PAH is a devastating disease that causes an increase in blood pressure in the blood vessels between the right side of the heart and lungs. In its final appraisal, the All Wales Medicines Strategy Group (AWMSG) recommended the use of selexipag as an option for restricted use within NHS Wales as a triple combination therapy for the treatment of PAH. Specifically, selexipag will be made available for adult patients with one of the more severe forms of the disease (World Health Organisation [WHO] functional class [FC] III) who are insufficiently controlled on oral treatment with two other classes of PAH medicines. The decision now brings access in Wales in line with those patients already benefiting in Scotland.
It is essential that patients receive the best quality and evidence-based care for this debilitating, life-shortening disease
Current therapies that target an integral pathway of the disease, known as the prostacyclin pathway, whilst effective, can be difficult for patients to administer. For example, inhaled iloprost requires the use of a nebuliser up to nine times a day which can be difficult for patients to prepare and take. Due to the nature of these treatments, over 90% of FC III PAH patients do not currently receive prostanoid treatment before they die.

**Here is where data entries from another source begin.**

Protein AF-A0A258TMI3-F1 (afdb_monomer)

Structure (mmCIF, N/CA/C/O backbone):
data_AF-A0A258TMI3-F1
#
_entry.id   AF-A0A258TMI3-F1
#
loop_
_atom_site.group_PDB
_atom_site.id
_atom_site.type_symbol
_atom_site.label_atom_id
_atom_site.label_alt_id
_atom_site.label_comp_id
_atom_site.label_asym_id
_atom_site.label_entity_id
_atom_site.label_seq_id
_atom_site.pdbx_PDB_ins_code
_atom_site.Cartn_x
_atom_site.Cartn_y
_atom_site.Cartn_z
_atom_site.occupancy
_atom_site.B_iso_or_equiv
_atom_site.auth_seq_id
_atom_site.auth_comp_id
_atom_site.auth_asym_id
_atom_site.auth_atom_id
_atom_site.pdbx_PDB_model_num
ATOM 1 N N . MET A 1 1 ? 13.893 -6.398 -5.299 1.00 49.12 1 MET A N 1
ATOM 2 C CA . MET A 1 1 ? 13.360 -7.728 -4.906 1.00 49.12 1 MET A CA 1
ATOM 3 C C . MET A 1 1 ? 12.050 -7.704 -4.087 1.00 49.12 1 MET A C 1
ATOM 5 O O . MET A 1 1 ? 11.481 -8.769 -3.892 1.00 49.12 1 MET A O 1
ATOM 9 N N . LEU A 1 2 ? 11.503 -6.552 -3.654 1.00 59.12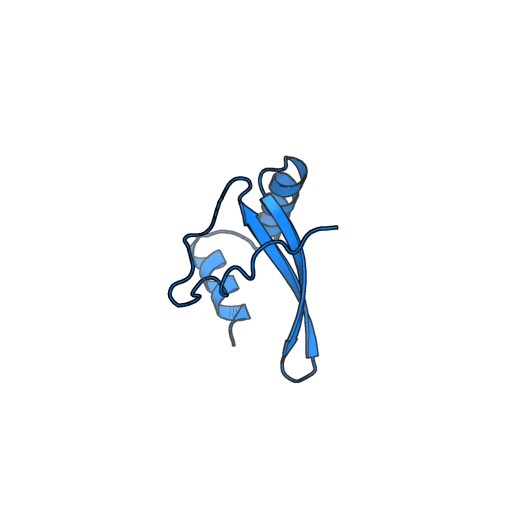 2 LEU A N 1
ATOM 10 C CA . LEU A 1 2 ? 10.351 -6.502 -2.722 1.00 59.12 2 LEU A CA 1
ATOM 11 C C . LEU A 1 2 ? 8.945 -6.748 -3.323 1.00 59.12 2 LEU A C 1
ATOM 13 O O . LEU A 1 2 ? 8.037 -7.148 -2.597 1.00 59.12 2 LEU A O 1
ATOM 17 N N . THR A 1 3 ? 8.721 -6.522 -4.622 1.00 61.25 3 THR A N 1
ATOM 18 C CA . THR A 1 3 ? 7.375 -6.622 -5.236 1.00 61.25 3 THR A CA 1
ATOM 19 C C . THR A 1 3 ? 6.796 -8.038 -5.186 1.00 61.25 3 THR A C 1
ATOM 21 O O . THR A 1 3 ? 5.604 -8.214 -4.930 1.00 61.25 3 THR A O 1
ATOM 24 N N . ASN A 1 4 ? 7.646 -9.057 -5.334 1.00 67.81 4 ASN A N 1
ATOM 25 C CA . ASN A 1 4 ? 7.240 -10.462 -5.248 1.00 67.81 4 ASN A CA 1
ATOM 26 C C . ASN A 1 4 ? 6.823 -10.867 -3.828 1.00 67.81 4 ASN A C 1
ATOM 28 O O . ASN A 1 4 ? 5.960 -11.726 -3.664 1.00 67.81 4 ASN A O 1
ATOM 32 N N . GLN A 1 5 ? 7.387 -10.228 -2.801 1.00 75.88 5 GLN A N 1
ATOM 33 C CA . GLN A 1 5 ? 7.072 -10.541 -1.409 1.00 75.88 5 GLN A CA 1
ATOM 34 C C . GLN A 1 5 ? 5.668 -10.064 -1.028 1.00 75.88 5 GLN A C 1
ATOM 36 O O . GLN A 1 5 ? 4.929 -10.807 -0.388 1.00 75.88 5 GLN A O 1
ATOM 41 N N . VAL A 1 6 ? 5.262 -8.871 -1.475 1.00 76.94 6 VAL A N 1
ATOM 42 C CA . VAL A 1 6 ? 3.903 -8.354 -1.238 1.00 76.94 6 VAL A CA 1
ATOM 43 C C . VAL A 1 6 ? 2.866 -9.195 -1.979 1.00 76.94 6 VAL A C 1
ATOM 45 O O . VAL A 1 6 ? 1.866 -9.589 -1.388 1.00 76.94 6 VAL A O 1
ATOM 48 N N . LEU A 1 7 ? 3.117 -9.535 -3.246 1.00 78.00 7 LEU A N 1
ATOM 49 C CA . LEU A 1 7 ? 2.228 -10.418 -4.010 1.00 78.00 7 LEU A CA 1
ATOM 50 C C . LEU A 1 7 ? 2.118 -11.811 -3.376 1.00 78.00 7 LEU A C 1
ATOM 52 O O . LEU A 1 7 ? 1.021 -12.358 -3.286 1.00 78.00 7 LEU A O 1
ATOM 56 N N . SER A 1 8 ? 3.234 -12.358 -2.890 1.00 80.00 8 SER A N 1
ATOM 57 C CA . SER A 1 8 ? 3.262 -13.623 -2.151 1.00 80.00 8 SER A CA 1
ATOM 58 C C . SER A 1 8 ? 2.468 -13.538 -0.844 1.00 80.00 8 SER A C 1
ATOM 60 O O . SER A 1 8 ? 1.671 -14.425 -0.550 1.00 80.00 8 SER A O 1
ATOM 62 N N . HIS A 1 9 ? 2.604 -12.444 -0.092 1.00 84.56 9 HIS A N 1
ATOM 63 C CA . HIS A 1 9 ? 1.855 -12.218 1.143 1.00 84.56 9 HIS A CA 1
ATOM 64 C C . HIS A 1 9 ? 0.346 -12.100 0.886 1.00 84.56 9 HIS A C 1
ATOM 66 O O . HIS A 1 9 ? -0.446 -12.781 1.532 1.00 84.56 9 HIS A O 1
ATOM 72 N N . LEU A 1 10 ? -0.061 -11.314 -0.113 1.00 86.00 10 LEU A N 1
ATOM 73 C CA . LEU A 1 10 ? -1.464 -11.199 -0.520 1.00 86.00 10 LEU A CA 1
ATOM 74 C C . LEU A 1 10 ? -2.037 -12.552 -0.958 1.00 86.00 10 LEU A C 1
ATOM 76 O O . LEU A 1 10 ? -3.117 -12.937 -0.511 1.00 86.00 10 LEU A O 1
ATOM 80 N N . LYS A 1 11 ? -1.275 -13.319 -1.748 1.00 83.25 11 LYS A N 1
ATOM 81 C CA . LYS A 1 11 ? -1.649 -14.677 -2.160 1.00 83.25 11 LYS A CA 1
ATOM 82 C C . LYS A 1 11 ? -1.774 -15.625 -0.964 1.00 83.25 11 LYS A C 1
ATOM 84 O O . LYS A 1 11 ? -2.739 -16.379 -0.906 1.00 83.25 11 LYS A O 1
ATOM 89 N N . LYS A 1 12 ? -0.855 -15.555 0.006 1.00 87.94 12 LYS A N 1
ATOM 90 C CA . LYS A 1 12 ? -0.900 -16.339 1.254 1.00 87.94 12 LYS A CA 1
ATOM 91 C C . LYS A 1 12 ? -2.173 -16.064 2.056 1.00 87.94 12 LYS A C 1
ATOM 93 O O . LYS A 1 12 ? -2.734 -16.989 2.628 1.00 87.94 12 LYS A O 1
ATOM 98 N N . HIS A 1 13 ? -2.629 -14.815 2.085 1.00 89.38 13 HIS A N 1
ATOM 99 C CA . HIS A 1 13 ? -3.857 -14.420 2.778 1.00 89.38 13 HIS A CA 1
ATOM 100 C C . HIS A 1 13 ? -5.122 -14.533 1.908 1.00 89.38 13 HIS A C 1
ATOM 102 O O . HIS A 1 13 ? -6.196 -14.136 2.348 1.00 89.38 13 HIS A O 1
ATOM 108 N N . GLY A 1 14 ? -5.021 -15.078 0.689 1.00 87.56 14 GLY A N 1
ATOM 109 C CA . GLY A 1 14 ? -6.163 -15.281 -0.208 1.00 87.56 14 GLY A CA 1
ATOM 110 C C . GLY A 1 14 ? -6.741 -13.994 -0.805 1.00 87.56 14 GLY A C 1
ATOM 111 O O . GLY A 1 14 ? -7.867 -13.997 -1.295 1.00 87.56 14 GLY A O 1
ATOM 112 N N . ILE A 1 15 ? -5.996 -12.886 -0.782 1.00 89.62 15 ILE A N 1
ATOM 113 C CA . ILE A 1 15 ? -6.474 -11.581 -1.246 1.00 89.62 15 ILE A CA 1
ATOM 114 C C . ILE A 1 15 ? -5.875 -11.278 -2.620 1.00 89.62 15 ILE A C 1
ATOM 116 O O . ILE A 1 15 ? -4.662 -11.167 -2.787 1.00 89.62 15 ILE A O 1
ATOM 120 N N . ALA A 1 16 ? -6.728 -11.094 -3.625 1.00 90.44 16 ALA A N 1
ATOM 121 C CA . ALA A 1 16 ? -6.287 -10.680 -4.952 1.00 90.44 16 ALA A CA 1
ATOM 122 C C . ALA A 1 16 ? -5.899 -9.189 -4.967 1.00 90.44 16 ALA A C 1
ATOM 124 O O . ALA A 1 16 ? -6.607 -8.344 -4.418 1.00 90.44 16 ALA A O 1
ATOM 125 N N . LEU A 1 17 ? -4.816 -8.826 -5.662 1.00 87.50 17 LEU A N 1
ATOM 126 C CA . LEU A 1 17 ? -4.366 -7.429 -5.747 1.00 87.50 17 LEU A CA 1
ATOM 127 C C . LEU A 1 17 ? -5.440 -6.448 -6.284 1.00 87.50 17 LEU A C 1
ATOM 129 O O . LEU A 1 17 ? -5.544 -5.345 -5.741 1.00 87.50 17 LEU A O 1
ATOM 133 N N . PRO A 1 18 ? -6.270 -6.795 -7.292 1.00 90.69 18 PRO A N 1
ATOM 134 C CA . PRO A 1 18 ? -7.364 -5.922 -7.727 1.00 90.69 18 PRO A CA 1
ATOM 135 C C . PRO A 1 18 ? -8.383 -5.636 -6.620 1.00 90.69 18 PRO A C 1
ATOM 137 O O . PRO A 1 18 ? -8.872 -4.513 -6.513 1.00 90.69 18 PRO A O 1
ATOM 140 N N . LEU A 1 19 ? -8.657 -6.627 -5.763 1.00 92.06 19 LEU A N 1
ATOM 141 C CA . LEU A 1 19 ? -9.551 -6.461 -4.620 1.00 92.06 19 LEU A CA 1
ATOM 142 C C . LEU A 1 19 ? -8.958 -5.477 -3.609 1.00 92.06 19 LEU A C 1
ATOM 144 O O . LEU A 1 19 ? -9.661 -4.569 -3.183 1.00 92.06 19 LEU A O 1
ATOM 148 N N . VAL A 1 20 ? -7.658 -5.584 -3.302 1.00 91.50 20 VAL A N 1
ATOM 149 C CA . VAL A 1 20 ? -6.962 -4.612 -2.434 1.00 91.50 20 VAL A CA 1
ATOM 150 C C . VAL A 1 20 ? -7.131 -3.191 -2.967 1.00 91.50 20 VAL A C 1
ATOM 152 O O . VAL A 1 20 ? -7.529 -2.296 -2.227 1.00 91.50 20 VAL A O 1
ATOM 155 N N . ARG A 1 21 ? -6.878 -2.982 -4.264 1.00 91.94 21 ARG A N 1
ATOM 156 C CA . ARG A 1 21 ? -6.998 -1.659 -4.898 1.00 91.94 21 ARG A CA 1
ATOM 157 C C . ARG A 1 21 ? -8.425 -1.111 -4.825 1.00 91.94 21 ARG A C 1
ATOM 159 O O . ARG A 1 21 ? -8.600 0.057 -4.490 1.00 91.94 21 ARG A O 1
ATOM 166 N N . LYS A 1 22 ? -9.434 -1.952 -5.082 1.00 94.69 22 LYS A N 1
ATOM 167 C CA . LYS A 1 22 ? -10.851 -1.574 -4.967 1.00 94.69 22 LYS A CA 1
ATOM 168 C C . LYS A 1 22 ? -11.218 -1.187 -3.531 1.00 94.69 22 LYS A C 1
ATOM 170 O O . LYS A 1 22 ? -11.873 -0.169 -3.327 1.00 94.69 22 LYS A O 1
ATOM 175 N N . SER A 1 23 ? -10.773 -1.966 -2.547 1.00 94.56 23 SER A N 1
ATOM 176 C CA . SER A 1 23 ? -11.038 -1.693 -1.131 1.00 94.56 23 SER A CA 1
ATOM 177 C C . SER A 1 23 ? -10.381 -0.396 -0.661 1.00 94.56 23 SER A C 1
ATOM 179 O O . S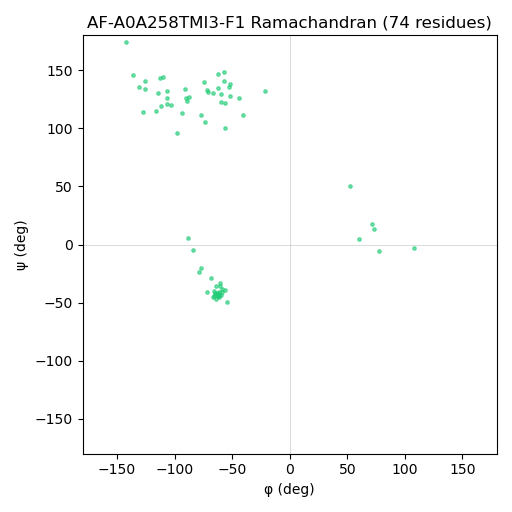ER A 1 23 ? -11.033 0.393 0.016 1.00 94.56 23 SER A O 1
ATOM 181 N N . LEU A 1 24 ? -9.131 -0.134 -1.060 1.00 94.88 24 LEU A N 1
ATOM 182 C CA . LEU A 1 24 ? -8.447 1.124 -0.742 1.00 94.88 24 LEU A CA 1
ATOM 183 C C . LEU A 1 24 ? -9.173 2.330 -1.348 1.00 94.88 24 LEU A C 1
ATOM 185 O O . LEU A 1 24 ? -9.431 3.287 -0.630 1.00 94.88 24 LEU A O 1
ATOM 189 N N . ALA A 1 25 ? -9.596 2.259 -2.614 1.00 94.88 25 ALA A N 1
ATOM 190 C CA . ALA A 1 25 ? -10.371 3.336 -3.237 1.00 94.88 25 ALA A CA 1
ATOM 191 C C . ALA A 1 25 ? -11.688 3.617 -2.489 1.00 94.88 25 ALA A C 1
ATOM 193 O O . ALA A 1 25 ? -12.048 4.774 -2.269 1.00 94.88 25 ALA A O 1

The recommendation from the AWMSG is based on an assessment of evidence from
Actelion which is reviewed by the New Medicines Group, alongside advice from patients and
independent clinicians. The clinical effectiveness and price of the medicine, which group of
patients would benefit, and how it compares to currently available treatments is considered.
The GRIPHON trial found that selexipag was significantly better than placebo as measured by a composite primary outcome of complications related to PAH or death. A 40% reduction in the risk of a primary outcome event was seen in patients treated with selexipag. This was driven by a reduction in hospitalisations for PAH and events related to progression of the disease.
Dr. Luke Howard, Consultant Pulmonologist, London Imperial College Healthcare NHS Trust said, “The announcement that selexipag will be funded on the NHS in Wales is another step-change in the treatment of PAH. This devastating condition can affect patients in the prime of their life.”
Dr Iain Armstrong, Chair, Pulmonary Hypertension Association UK commented, “The symptom burden of pulmonary hypertension is substantial, so access to any drug that can improve outcomes for these patients is vitally important for their health and wellbeing. It is essential that PH patients receive the best quality and evidence-based care for this debilitating, life-shortening disease.”